[[ Provided data open ]]
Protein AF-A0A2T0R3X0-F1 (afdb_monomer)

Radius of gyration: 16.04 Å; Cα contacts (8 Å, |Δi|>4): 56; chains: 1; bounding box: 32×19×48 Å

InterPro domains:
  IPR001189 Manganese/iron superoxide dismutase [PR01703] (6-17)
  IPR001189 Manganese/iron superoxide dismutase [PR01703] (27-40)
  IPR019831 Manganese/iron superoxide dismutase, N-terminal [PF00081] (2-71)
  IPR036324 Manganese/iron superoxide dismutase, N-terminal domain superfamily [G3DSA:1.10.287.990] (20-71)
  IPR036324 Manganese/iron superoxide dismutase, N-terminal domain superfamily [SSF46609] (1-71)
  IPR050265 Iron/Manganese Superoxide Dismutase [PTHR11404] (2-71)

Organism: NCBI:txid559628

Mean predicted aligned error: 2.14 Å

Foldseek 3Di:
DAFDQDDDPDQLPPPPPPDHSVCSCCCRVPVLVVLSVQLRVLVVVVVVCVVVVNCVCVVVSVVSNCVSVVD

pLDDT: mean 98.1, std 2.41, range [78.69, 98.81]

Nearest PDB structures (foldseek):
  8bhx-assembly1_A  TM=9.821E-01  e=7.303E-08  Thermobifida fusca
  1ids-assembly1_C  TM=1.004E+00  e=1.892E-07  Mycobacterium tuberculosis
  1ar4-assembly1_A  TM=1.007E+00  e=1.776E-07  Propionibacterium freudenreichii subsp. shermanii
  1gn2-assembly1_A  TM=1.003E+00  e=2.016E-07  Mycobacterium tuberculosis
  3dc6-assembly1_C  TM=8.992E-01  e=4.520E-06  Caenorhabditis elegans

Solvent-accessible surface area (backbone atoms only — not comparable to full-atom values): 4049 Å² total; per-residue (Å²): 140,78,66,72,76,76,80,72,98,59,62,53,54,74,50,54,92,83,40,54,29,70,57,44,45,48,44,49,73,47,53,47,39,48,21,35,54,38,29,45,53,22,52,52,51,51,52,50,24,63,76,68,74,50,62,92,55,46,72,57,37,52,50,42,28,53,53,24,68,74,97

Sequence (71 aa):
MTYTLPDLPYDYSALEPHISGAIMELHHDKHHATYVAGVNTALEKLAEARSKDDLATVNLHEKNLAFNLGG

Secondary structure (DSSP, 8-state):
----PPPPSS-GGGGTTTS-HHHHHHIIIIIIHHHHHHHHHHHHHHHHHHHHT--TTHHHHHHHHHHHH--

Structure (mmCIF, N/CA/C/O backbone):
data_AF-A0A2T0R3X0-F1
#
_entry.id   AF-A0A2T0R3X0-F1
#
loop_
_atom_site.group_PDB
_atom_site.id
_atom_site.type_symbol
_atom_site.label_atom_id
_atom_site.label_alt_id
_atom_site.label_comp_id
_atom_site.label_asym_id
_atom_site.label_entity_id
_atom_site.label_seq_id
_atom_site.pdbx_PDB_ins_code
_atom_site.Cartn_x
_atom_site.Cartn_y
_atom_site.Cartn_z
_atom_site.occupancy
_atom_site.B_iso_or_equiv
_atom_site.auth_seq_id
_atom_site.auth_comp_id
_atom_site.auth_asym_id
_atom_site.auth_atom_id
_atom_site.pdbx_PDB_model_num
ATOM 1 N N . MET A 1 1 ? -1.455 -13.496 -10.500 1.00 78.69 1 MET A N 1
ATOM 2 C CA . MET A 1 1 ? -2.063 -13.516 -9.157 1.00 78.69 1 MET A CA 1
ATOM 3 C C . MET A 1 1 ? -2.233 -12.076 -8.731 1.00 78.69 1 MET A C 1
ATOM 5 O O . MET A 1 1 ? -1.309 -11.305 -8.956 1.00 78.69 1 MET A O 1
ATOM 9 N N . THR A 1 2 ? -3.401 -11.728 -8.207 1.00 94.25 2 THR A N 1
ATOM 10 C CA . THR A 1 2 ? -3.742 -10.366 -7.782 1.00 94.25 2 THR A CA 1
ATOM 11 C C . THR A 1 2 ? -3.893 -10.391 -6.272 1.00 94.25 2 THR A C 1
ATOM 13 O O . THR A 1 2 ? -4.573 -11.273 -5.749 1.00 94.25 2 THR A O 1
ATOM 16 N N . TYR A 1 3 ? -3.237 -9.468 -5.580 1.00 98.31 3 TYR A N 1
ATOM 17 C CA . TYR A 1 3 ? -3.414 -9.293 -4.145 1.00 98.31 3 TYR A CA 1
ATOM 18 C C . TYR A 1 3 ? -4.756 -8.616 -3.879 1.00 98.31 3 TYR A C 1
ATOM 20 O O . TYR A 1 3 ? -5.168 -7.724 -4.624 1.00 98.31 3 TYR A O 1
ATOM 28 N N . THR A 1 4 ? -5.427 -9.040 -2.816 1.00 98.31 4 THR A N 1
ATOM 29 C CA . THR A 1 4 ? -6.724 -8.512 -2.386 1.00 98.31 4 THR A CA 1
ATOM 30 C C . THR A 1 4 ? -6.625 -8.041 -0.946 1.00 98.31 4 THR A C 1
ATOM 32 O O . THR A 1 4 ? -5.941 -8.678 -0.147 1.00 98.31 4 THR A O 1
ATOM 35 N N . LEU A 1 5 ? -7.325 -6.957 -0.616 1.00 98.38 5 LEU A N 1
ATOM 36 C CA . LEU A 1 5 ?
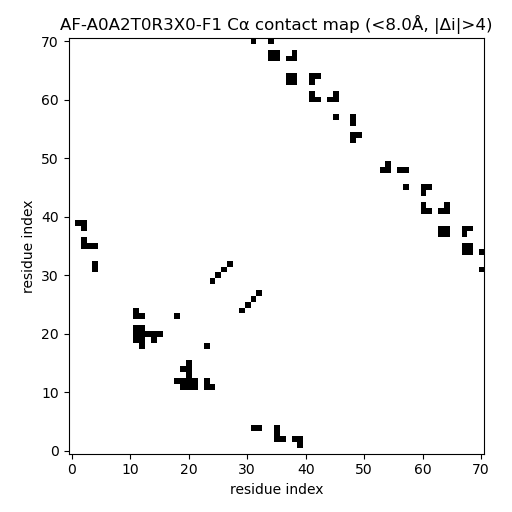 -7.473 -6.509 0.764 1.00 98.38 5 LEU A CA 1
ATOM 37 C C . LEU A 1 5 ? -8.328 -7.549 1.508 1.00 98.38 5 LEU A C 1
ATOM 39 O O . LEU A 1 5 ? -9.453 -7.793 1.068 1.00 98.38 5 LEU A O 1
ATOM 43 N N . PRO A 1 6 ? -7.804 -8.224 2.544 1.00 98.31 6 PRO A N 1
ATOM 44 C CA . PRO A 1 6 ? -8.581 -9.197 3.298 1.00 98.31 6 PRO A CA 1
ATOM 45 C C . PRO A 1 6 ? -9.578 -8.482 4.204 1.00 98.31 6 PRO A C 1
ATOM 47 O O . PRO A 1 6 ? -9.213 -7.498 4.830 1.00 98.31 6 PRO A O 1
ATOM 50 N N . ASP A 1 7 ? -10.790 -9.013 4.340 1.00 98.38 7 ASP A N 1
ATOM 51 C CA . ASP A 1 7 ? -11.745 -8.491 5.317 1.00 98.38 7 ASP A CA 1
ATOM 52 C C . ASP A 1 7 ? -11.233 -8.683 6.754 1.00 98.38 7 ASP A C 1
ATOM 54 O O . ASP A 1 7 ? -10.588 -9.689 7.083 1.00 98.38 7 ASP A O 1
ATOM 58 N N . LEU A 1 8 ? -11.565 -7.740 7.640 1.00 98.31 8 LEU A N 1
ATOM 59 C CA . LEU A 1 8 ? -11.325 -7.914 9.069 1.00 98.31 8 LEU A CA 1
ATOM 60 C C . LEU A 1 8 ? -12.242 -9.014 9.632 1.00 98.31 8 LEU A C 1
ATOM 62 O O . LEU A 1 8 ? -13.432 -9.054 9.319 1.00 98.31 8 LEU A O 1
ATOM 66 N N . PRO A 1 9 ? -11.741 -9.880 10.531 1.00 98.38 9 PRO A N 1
[[ Provided data closed ]]
▶ **What is required**:
What you write should match the entries exactly, except that the pictures are dropped.

▶ **Expected output**:
Protein AF-A0A2T0R3X0-F1 (afdb_monomer)

Radius of gyration: 16.04 Å; Cα contacts (8 Å, |Δi|>4): 56; chains: 1; bounding box: 32×19×48 Å

InterPro domains:
  IPR001189 Manganese/iron superoxide dismutase [PR01703] (6-17)
  IPR001189 Manganese/iron superoxide dismutase [PR01703] (27-40)
  IPR019831 Manganese/iron superoxide dismutase, N-terminal [PF00081] (2-71)
  IPR036324 Manganese/iron superoxide dismutase, N-terminal domain superfamily [G3DSA:1.10.287.990] (20-71)
  IPR036324 Manganese/iron superoxide dismutase, N-terminal domain superfamily [SSF46609] (1-71)
  IPR050265 Iron/Manganese Superoxide Dismutase [PTHR11404] (2-71)

Organism: NCBI:txid559628

Mean predicted aligned error: 2.14 Å

Foldseek 3Di:
DAFDQDDDPDQLPPPPPPDHSVCSCCCRVPVLVVLSVQLRVLVVVVVVCVVVVNCVCVVVSVVSNCVSVVD

pLDDT: mean 98.1, std 2.41, range [78.69, 98.81]

Nearest PDB structures (foldseek):
  8bhx-assembly1_A  TM=9.821E-01  e=7.303E-08  Thermobifida fusca
  1ids-assembly1_C  TM=1.004E+00  e=1.892E-07  Mycobacterium tuberculosis
  1ar4-assembly1_A  TM=1.007E+00  e=1.776E-07  Propionibacterium freudenreichii subsp. shermanii
  1gn2-assembly1_A  TM=1.003E+00  e=2.016E-07  Mycobacterium tuberculosis
  3dc6-assembly1_C  TM=8.992E-01  e=4.520E-06  Caenorhabditis elegans

Solvent-accessible surface area (backbone atoms only — not comparable to full-atom values): 4049 Å² total; per-residue (Å²): 140,78,66,72,76,76,80,72,98,59,62,53,54,74,50,54,92,83,40,54,29,70,57,44,45,48,44,49,73,47,53,47,39,48,21,35,54,38,29,45,53,22,52,52,51,51,52,50,24,63,76,68,74,50,62,92,55,46,72,57,37,52,50,42,28,53,53,24,68,74,97

Sequence (71 aa):
MTYTLPDLPYDYSALEPHISGAIMELHHDKHHATYVAGVNTALEKLAEARSKDDLATVNLHEKNLAFNLGG

Secondary structure (DSSP, 8-state):
----PPPPSS-GGGGTTTS-HHHHHHIIIIIIHHHHHHHHHHHHHHHHHHHHT--TTHHHHHHHHHHHH--

Structure (mmCIF, N/CA/C/O backbone):
data_AF-A0A2T0R3X0-F1
#
_entry.id   AF-A0A2T0R3X0-F1
#
loop_
_atom_site.group_PDB
_atom_site.id
_atom_site.type_symbol
_atom_site.label_atom_id
_atom_site.label_alt_id
_atom_site.label_comp_id
_atom_site.label_asym_id
_atom_site.label_entity_id
_atom_site.label_seq_id
_atom_site.pdbx_PDB_ins_code
_atom_site.Cartn_x
_atom_site.Cartn_y
_atom_site.Cartn_z
_atom_site.occupancy
_atom_site.B_iso_or_equiv
_atom_site.auth_seq_id
_atom_site.auth_comp_id
_atom_site.auth_asym_id
_atom_site.auth_atom_id
_atom_site.pdbx_PDB_model_num
ATOM 1 N N . MET A 1 1 ? -1.455 -13.496 -10.500 1.00 78.69 1 MET A N 1
ATOM 2 C CA . MET A 1 1 ? -2.063 -13.516 -9.157 1.00 78.69 1 MET A CA 1
ATOM 3 C C . MET A 1 1 ? -2.233 -12.076 -8.731 1.00 78.69 1 MET A C 1
ATOM 5 O O . MET A 1 1 ? -1.309 -11.305 -8.956 1.00 78.69 1 MET A O 1
ATOM 9 N N . THR A 1 2 ? -3.401 -11.728 -8.207 1.00 94.25 2 THR A N 1
ATOM 10 C CA . THR A 1 2 ? -3.742 -10.366 -7.782 1.00 94.25 2 THR A CA 1
ATOM 11 C C . THR A 1 2 ? -3.893 -10.391 -6.272 1.00 94.25 2 THR A C 1
ATOM 13 O O . THR A 1 2 ? -4.573 -11.273 -5.749 1.00 94.25 2 THR A O 1
ATOM 16 N N . TYR A 1 3 ? -3.237 -9.468 -5.580 1.00 98.31 3 TYR A N 1
ATOM 17 C CA . TYR A 1 3 ? -3.414 -9.293 -4.145 1.00 98.31 3 TYR A CA 1
ATOM 18 C C . TYR A 1 3 ? -4.756 -8.616 -3.879 1.00 98.31 3 TYR A C 1
ATOM 20 O O . TYR A 1 3 ? -5.168 -7.724 -4.624 1.00 98.31 3 TYR A O 1
ATOM 28 N N . THR A 1 4 ? -5.427 -9.040 -2.816 1.00 98.31 4 THR A N 1
ATOM 29 C CA . THR A 1 4 ? -6.724 -8.512 -2.386 1.00 98.31 4 THR A CA 1
ATOM 30 C C . THR A 1 4 ? -6.625 -8.041 -0.946 1.00 98.31 4 THR A C 1
ATOM 32 O O . THR A 1 4 ? -5.941 -8.678 -0.147 1.00 98.31 4 THR A O 1
ATOM 35 N N . LEU A 1 5 ? -7.325 -6.957 -0.616 1.00 98.38 5 LEU A N 1
ATOM 36 C CA . LEU A 1 5 ?
 -7.473 -6.509 0.764 1.00 98.38 5 LEU A CA 1
ATOM 37 C C . LEU A 1 5 ? -8.328 -7.549 1.508 1.00 98.38 5 LEU A C 1
ATOM 39 O O . LEU A 1 5 ? -9.453 -7.793 1.068 1.00 98.38 5 LEU A O 1
ATOM 43 N N . PRO A 1 6 ? -7.804 -8.224 2.544 1.00 98.31 6 PRO A N 1
ATOM 44 C CA . PRO A 1 6 ? -8.581 -9.197 3.298 1.00 98.31 6 PRO A CA 1
ATOM 45 C C . PRO A 1 6 ? -9.578 -8.482 4.204 1.00 98.31 6 PRO A C 1
ATOM 47 O O . PRO A 1 6 ? -9.213 -7.498 4.830 1.00 98.31 6 PRO A O 1
ATOM 50 N N . ASP A 1 7 ? -10.790 -9.013 4.340 1.00 98.38 7 ASP A N 1
ATOM 51 C CA . ASP A 1 7 ? -11.745 -8.491 5.317 1.00 98.38 7 ASP A CA 1
ATOM 52 C C . ASP A 1 7 ? -11.233 -8.683 6.754 1.00 98.38 7 ASP A C 1
ATOM 54 O O . ASP A 1 7 ? -10.588 -9.689 7.083 1.00 98.38 7 ASP A O 1
ATOM 58 N N . LEU A 1 8 ? -11.565 -7.740 7.640 1.00 98.31 8 LEU A N 1
ATOM 59 C CA . LEU A 1 8 ? -11.325 -7.914 9.069 1.00 98.31 8 LEU A CA 1
ATOM 60 C C . LEU A 1 8 ? -12.242 -9.014 9.632 1.00 98.31 8 LEU A C 1
ATOM 62 O O . LEU A 1 8 ? -13.432 -9.054 9.319 1.00 98.31 8 LEU A O 1
ATOM 66 N N . PRO A 1 9 ? -11.741 -9.880 10.531 1.00 98.38 9 PRO A N 1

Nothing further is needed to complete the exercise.